When selecting a stemmer, take note of the following considerations:

  • Algorithmic stemmers are suitable when processing speed and memory efficiency are priorities and the language has relatively regular morphological patterns.
  • Dictionary stemmers are ideal when accuracy in handling irregular word forms is crucial and resources are available to support the increased memory usage and processing time.

Additional stemming configuration

Although “organize” and “organic” share a common linguistic root, leading a stemmer to produce “organ” for both, their conceptual differences are significant. In practical search scenarios, this shared root can lead to irrelevant matches being returned in search results.
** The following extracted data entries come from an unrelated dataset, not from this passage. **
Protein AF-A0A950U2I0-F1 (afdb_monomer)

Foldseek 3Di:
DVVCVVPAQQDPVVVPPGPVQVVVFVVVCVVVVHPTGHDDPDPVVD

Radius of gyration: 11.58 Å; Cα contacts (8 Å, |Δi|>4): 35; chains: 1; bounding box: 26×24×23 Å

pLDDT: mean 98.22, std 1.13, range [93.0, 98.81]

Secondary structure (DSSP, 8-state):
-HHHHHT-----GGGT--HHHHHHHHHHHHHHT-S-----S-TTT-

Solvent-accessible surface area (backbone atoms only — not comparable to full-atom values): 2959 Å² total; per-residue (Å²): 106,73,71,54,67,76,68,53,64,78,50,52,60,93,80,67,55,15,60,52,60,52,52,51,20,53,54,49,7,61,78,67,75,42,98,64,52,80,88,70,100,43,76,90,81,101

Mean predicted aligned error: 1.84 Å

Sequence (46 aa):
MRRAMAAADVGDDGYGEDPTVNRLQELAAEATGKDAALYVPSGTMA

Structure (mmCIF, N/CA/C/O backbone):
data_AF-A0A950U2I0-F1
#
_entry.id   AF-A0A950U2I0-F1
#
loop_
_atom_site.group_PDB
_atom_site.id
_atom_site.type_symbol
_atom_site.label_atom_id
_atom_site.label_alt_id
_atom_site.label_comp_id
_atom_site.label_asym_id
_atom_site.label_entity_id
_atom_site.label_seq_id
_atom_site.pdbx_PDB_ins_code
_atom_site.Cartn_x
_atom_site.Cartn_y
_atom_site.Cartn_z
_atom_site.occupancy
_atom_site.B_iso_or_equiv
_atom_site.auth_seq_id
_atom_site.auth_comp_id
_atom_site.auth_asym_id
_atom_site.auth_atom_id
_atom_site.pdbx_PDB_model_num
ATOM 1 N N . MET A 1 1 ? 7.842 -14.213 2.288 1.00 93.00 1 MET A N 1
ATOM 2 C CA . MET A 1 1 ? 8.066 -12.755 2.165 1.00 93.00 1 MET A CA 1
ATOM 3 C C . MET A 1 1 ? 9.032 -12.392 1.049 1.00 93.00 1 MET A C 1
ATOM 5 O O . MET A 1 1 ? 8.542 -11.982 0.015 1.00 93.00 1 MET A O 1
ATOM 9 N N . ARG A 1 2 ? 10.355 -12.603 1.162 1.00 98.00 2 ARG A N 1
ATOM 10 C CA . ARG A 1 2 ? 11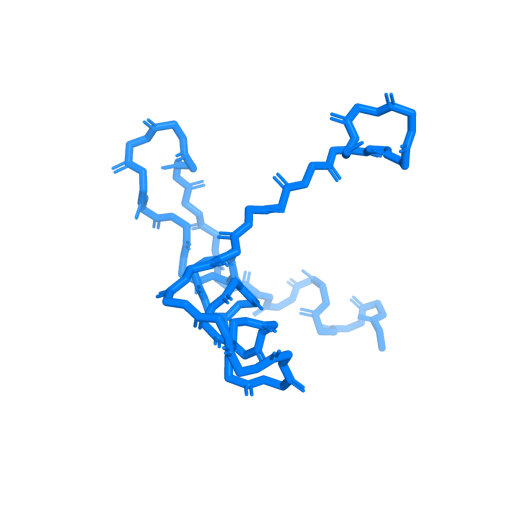.317 -12.142 0.128 1.00 98.00 2 ARG A CA 1
ATOM 11 C C . ARG A 1 2 ? 11.028 -12.638 -1.295 1.00 98.00 2 ARG A C 1
ATOM 13 O O . ARG A 1 2 ? 11.045 -11.837 -2.214 1.00 98.00 2 ARG A O 1
ATOM 20 N N . ARG A 1 3 ? 10.682 -13.920 -1.462 1.00 98.44 3 ARG A N 1
ATOM 21 C CA . ARG A 1 3 ? 10.270 -14.468 -2.769 1.00 98.44 3 ARG A CA 1
ATOM 22 C C . ARG A 1 3 ? 8.987 -13.841 -3.323 1.00 98.44 3 ARG A C 1
ATOM 24 O O . ARG A 1 3 ? 8.901 -13.656 -4.520 1.00 98.44 3 ARG A O 1
ATOM 31 N N . ALA A 1 4 ? 8.021 -13.518 -2.461 1.00 97.81 4 ALA A N 1
ATOM 32 C CA . ALA A 1 4 ? 6.773 -12.882 -2.882 1.00 97.81 4 ALA A CA 1
ATOM 33 C C . ALA A 1 4 ? 7.012 -11.425 -3.299 1.00 97.81 4 ALA A C 1
ATOM 35 O O . ALA A 1 4 ? 6.540 -11.023 -4.345 1.00 97.81 4 ALA A O 1
ATOM 36 N N . MET A 1 5 ? 7.816 -10.676 -2.531 1.00 98.31 5 MET A N 1
ATOM 37 C CA . MET A 1 5 ? 8.195 -9.300 -2.885 1.00 98.31 5 MET A CA 1
ATOM 38 C C . MET A 1 5 ? 8.950 -9.246 -4.217 1.00 98.31 5 MET A C 1
ATOM 40 O O . MET A 1 5 ? 8.691 -8.376 -5.030 1.00 98.31 5 MET A O 1
ATOM 44 N N . ALA A 1 6 ? 9.864 -10.192 -4.454 1.00 98.44 6 ALA A N 1
ATOM 45 C CA . ALA A 1 6 ? 10.644 -10.243 -5.689 1.00 98.44 6 ALA A CA 1
ATOM 46 C C . ALA A 1 6 ? 9.838 -10.673 -6.928 1.00 98.44 6 ALA A C 1
ATOM 48 O O . ALA A 1 6 ? 10.321 -10.498 -8.039 1.00 98.44 6 ALA A O 1
ATOM 49 N N . ALA A 1 7 ? 8.664 -11.279 -6.740 1.00 98.44 7 ALA A N 1
ATOM 50 C CA . ALA A 1 7 ? 7.818 -11.797 -7.815 1.00 98.44 7 ALA A CA 1
ATOM 51 C C . ALA A 1 7 ? 6.494 -11.028 -7.958 1.00 98.44 7 ALA A C 1
ATOM 53 O O . ALA A 1 7 ? 5.632 -11.465 -8.710 1.00 98.44 7 ALA A O 1
ATOM 54 N N . ALA A 1 8 ? 6.302 -9.951 -7.195 1.00 98.44 8 ALA A N 1
ATOM 55 C CA . ALA A 1 8 ? 5.095 -9.143 -7.245 1.00 98.44 8 ALA A CA 1
ATOM 56 C C . ALA A 1 8 ? 5.079 -8.289 -8.519 1.00 98.44 8 ALA A C 1
ATOM 58 O O . ALA A 1 8 ? 6.099 -7.699 -8.875 1.00 98.44 8 ALA A O 1
ATOM 59 N N . ASP A 1 9 ? 3.921 -8.210 -9.170 1.00 98.50 9 ASP A N 1
ATOM 60 C CA . ASP A 1 9 ? 3.699 -7.261 -10.258 1.00 98.50 9 ASP A CA 1
ATOM 61 C C . ASP A 1 9 ? 3.645 -5.842 -9.679 1.00 98.50 9 ASP A C 1
ATOM 63 O O . ASP A 1 9 ? 3.001 -5.614 -8.652 1.00 98.50 9 ASP A O 1
ATOM 67 N N . VAL A 1 10 ? 4.332 -4.900 -10.323 1.00 98.38 10 VAL A N 1
ATOM 68 C CA . VAL A 1 10 ? 4.460 -3.507 -9.867 1.00 98.38 10 VAL A CA 1
ATOM 69 C C . VAL A 1 10 ? 4.055 -2.540 -10.973 1.00 98.38 10 VAL A C 1
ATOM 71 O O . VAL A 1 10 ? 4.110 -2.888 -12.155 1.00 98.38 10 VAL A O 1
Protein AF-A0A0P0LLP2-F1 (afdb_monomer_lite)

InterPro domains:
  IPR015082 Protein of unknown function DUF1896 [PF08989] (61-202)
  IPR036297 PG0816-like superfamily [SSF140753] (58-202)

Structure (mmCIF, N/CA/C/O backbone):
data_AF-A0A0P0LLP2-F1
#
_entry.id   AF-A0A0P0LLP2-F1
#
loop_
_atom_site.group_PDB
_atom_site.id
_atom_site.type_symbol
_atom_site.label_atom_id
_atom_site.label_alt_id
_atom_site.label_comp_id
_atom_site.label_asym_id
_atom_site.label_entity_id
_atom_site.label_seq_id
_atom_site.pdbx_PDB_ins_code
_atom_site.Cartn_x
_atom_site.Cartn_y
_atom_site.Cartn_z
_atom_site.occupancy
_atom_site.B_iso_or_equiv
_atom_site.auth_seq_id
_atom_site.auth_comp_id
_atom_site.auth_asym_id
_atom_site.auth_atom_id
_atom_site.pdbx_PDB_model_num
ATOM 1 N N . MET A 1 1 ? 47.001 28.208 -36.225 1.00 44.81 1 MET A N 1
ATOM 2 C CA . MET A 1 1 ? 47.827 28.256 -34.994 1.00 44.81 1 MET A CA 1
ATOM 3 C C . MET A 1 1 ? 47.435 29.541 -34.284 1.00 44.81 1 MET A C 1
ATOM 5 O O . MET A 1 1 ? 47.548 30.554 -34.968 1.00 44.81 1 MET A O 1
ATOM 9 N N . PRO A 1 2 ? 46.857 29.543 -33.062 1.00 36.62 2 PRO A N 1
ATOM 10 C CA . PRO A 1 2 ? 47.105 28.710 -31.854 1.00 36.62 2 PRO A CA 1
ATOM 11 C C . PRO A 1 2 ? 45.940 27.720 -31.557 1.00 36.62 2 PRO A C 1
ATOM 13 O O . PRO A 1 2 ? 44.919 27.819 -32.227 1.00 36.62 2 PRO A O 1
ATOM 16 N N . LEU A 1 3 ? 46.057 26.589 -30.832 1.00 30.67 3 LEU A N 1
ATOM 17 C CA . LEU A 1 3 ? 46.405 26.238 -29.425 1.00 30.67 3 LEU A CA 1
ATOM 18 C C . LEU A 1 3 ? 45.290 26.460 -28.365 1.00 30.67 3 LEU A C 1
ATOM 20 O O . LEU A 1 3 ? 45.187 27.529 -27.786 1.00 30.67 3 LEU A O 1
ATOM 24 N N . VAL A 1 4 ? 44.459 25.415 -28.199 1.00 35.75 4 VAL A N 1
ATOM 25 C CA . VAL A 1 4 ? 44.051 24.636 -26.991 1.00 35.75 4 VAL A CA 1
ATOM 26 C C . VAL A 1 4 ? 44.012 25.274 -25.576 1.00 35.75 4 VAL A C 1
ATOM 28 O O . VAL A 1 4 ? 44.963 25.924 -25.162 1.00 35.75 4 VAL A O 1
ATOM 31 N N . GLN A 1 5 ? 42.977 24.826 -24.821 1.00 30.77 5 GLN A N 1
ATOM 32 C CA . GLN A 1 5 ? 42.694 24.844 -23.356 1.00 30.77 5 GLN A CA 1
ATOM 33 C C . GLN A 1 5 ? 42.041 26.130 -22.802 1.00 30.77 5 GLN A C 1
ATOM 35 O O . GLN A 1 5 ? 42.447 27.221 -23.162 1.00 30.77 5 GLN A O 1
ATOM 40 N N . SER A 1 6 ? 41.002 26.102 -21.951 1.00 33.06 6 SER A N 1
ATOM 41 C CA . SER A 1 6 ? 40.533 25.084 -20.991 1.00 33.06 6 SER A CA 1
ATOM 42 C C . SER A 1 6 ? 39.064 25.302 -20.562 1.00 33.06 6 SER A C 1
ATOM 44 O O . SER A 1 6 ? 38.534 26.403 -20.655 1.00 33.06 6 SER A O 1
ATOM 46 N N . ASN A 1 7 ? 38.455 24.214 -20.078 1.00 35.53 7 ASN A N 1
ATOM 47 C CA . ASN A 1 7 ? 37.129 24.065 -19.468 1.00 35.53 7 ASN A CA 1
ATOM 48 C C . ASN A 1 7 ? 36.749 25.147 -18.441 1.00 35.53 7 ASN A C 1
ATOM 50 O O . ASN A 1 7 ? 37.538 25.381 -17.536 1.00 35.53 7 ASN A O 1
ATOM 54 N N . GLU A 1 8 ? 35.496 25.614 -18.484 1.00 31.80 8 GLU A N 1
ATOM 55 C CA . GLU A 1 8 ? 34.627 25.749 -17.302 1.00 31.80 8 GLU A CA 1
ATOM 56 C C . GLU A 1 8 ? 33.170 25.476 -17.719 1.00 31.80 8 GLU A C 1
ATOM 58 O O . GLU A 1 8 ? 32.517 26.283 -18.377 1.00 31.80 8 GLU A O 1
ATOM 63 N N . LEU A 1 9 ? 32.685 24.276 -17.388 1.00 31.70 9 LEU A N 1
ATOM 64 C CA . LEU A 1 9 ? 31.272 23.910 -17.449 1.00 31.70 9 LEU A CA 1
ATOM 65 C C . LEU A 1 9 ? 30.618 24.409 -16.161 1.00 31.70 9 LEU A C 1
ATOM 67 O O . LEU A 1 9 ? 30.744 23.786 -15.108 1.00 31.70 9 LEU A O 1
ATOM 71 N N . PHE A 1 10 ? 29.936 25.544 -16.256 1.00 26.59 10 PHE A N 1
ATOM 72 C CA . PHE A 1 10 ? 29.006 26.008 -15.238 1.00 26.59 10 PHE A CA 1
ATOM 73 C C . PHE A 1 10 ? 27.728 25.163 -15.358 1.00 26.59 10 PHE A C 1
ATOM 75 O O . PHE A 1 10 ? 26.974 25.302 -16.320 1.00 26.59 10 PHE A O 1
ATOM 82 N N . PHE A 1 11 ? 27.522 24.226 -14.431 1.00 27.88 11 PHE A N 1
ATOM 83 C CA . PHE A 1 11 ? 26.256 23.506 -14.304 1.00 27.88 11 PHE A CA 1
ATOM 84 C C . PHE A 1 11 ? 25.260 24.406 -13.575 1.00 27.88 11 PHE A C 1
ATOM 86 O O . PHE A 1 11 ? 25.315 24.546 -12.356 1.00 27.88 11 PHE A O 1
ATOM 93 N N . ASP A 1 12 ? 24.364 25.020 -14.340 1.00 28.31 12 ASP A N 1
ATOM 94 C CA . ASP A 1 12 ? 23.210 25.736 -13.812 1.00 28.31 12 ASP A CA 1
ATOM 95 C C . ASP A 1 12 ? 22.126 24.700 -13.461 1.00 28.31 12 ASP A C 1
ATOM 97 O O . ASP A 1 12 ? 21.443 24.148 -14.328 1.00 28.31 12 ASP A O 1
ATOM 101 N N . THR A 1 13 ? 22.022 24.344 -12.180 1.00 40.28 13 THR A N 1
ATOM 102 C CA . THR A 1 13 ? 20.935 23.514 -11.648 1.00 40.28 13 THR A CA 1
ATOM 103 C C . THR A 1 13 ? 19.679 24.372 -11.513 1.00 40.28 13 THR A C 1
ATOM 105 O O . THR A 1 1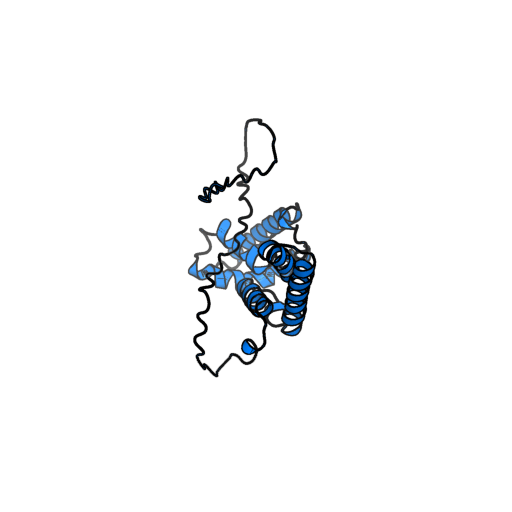3 ? 19.411 24.935 -10.454 1.00 40.28 13 THR A O 1
ATOM 108 N N . GLY A 1 14 ? 18.915 24.491 -12.597 1.00 29.14 14 GLY A N 1
ATOM 109 C CA . GLY A 1 14 ? 17.646 25.216 -12.635 1.00 29.14 14 GLY A CA 1
ATOM 110 C C . GLY A 1 14 ? 16.451 24.284 -12.820 1.00 29.14 14 GLY A C 1
ATOM 111 O O . GLY A 1 14 ? 15.918 24.183 -13.922 1.00 29.14 14 GLY A O 1
ATOM 112 N N . LEU A 1 15 ? 16.002 23.624 -11.747 1.00 34.12 15 LEU A N 1
ATOM 113 C CA . LEU A 1 15 ? 14.635 23.099 -11.669 1.00 34.12 15 LEU A CA 1
ATOM 114 C C . LEU A 1 15 ? 13.689 24.301 -11.535 1.00 34.12 15 LEU A C 1
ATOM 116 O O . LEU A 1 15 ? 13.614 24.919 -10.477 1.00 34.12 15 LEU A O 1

You can address these challenges by using the following methods:

  • Explicit stemming overrides: Rather than relying solely on algorithmic stemming, you can define specific stemming rules. Using stemmer_override allows you to ensure that “organize” remains unchanged while “organic” is reduced to “organ.” This provides granular control over the final form of terms.

  • Keyword preservation: To maintain the integrity of important terms, you can use the keyword_marker token filter. This filter designates specific words as keywords, preventing subsequent stemmer filters from altering them. In this example, you can mark “organize” as a keyword, ensuring that it is indexed exactly as it appears.

  • Conditional stemming control: The condition token filter enables you to establish rules that determine whether a term should be stemmed. These can be based on various criteria, such as the term’s presence in a predefined list.

  • Language-specific term exclusion: For built-in language analyzers, the stem_exclusion parameter provides a way to specify words that should be exempt from stemming. For example, you can add “organize” to the stem_exclusion list, preventing the analyzer from stemming it. This can be useful for preserving the distinct meaning of specific terms within a given language.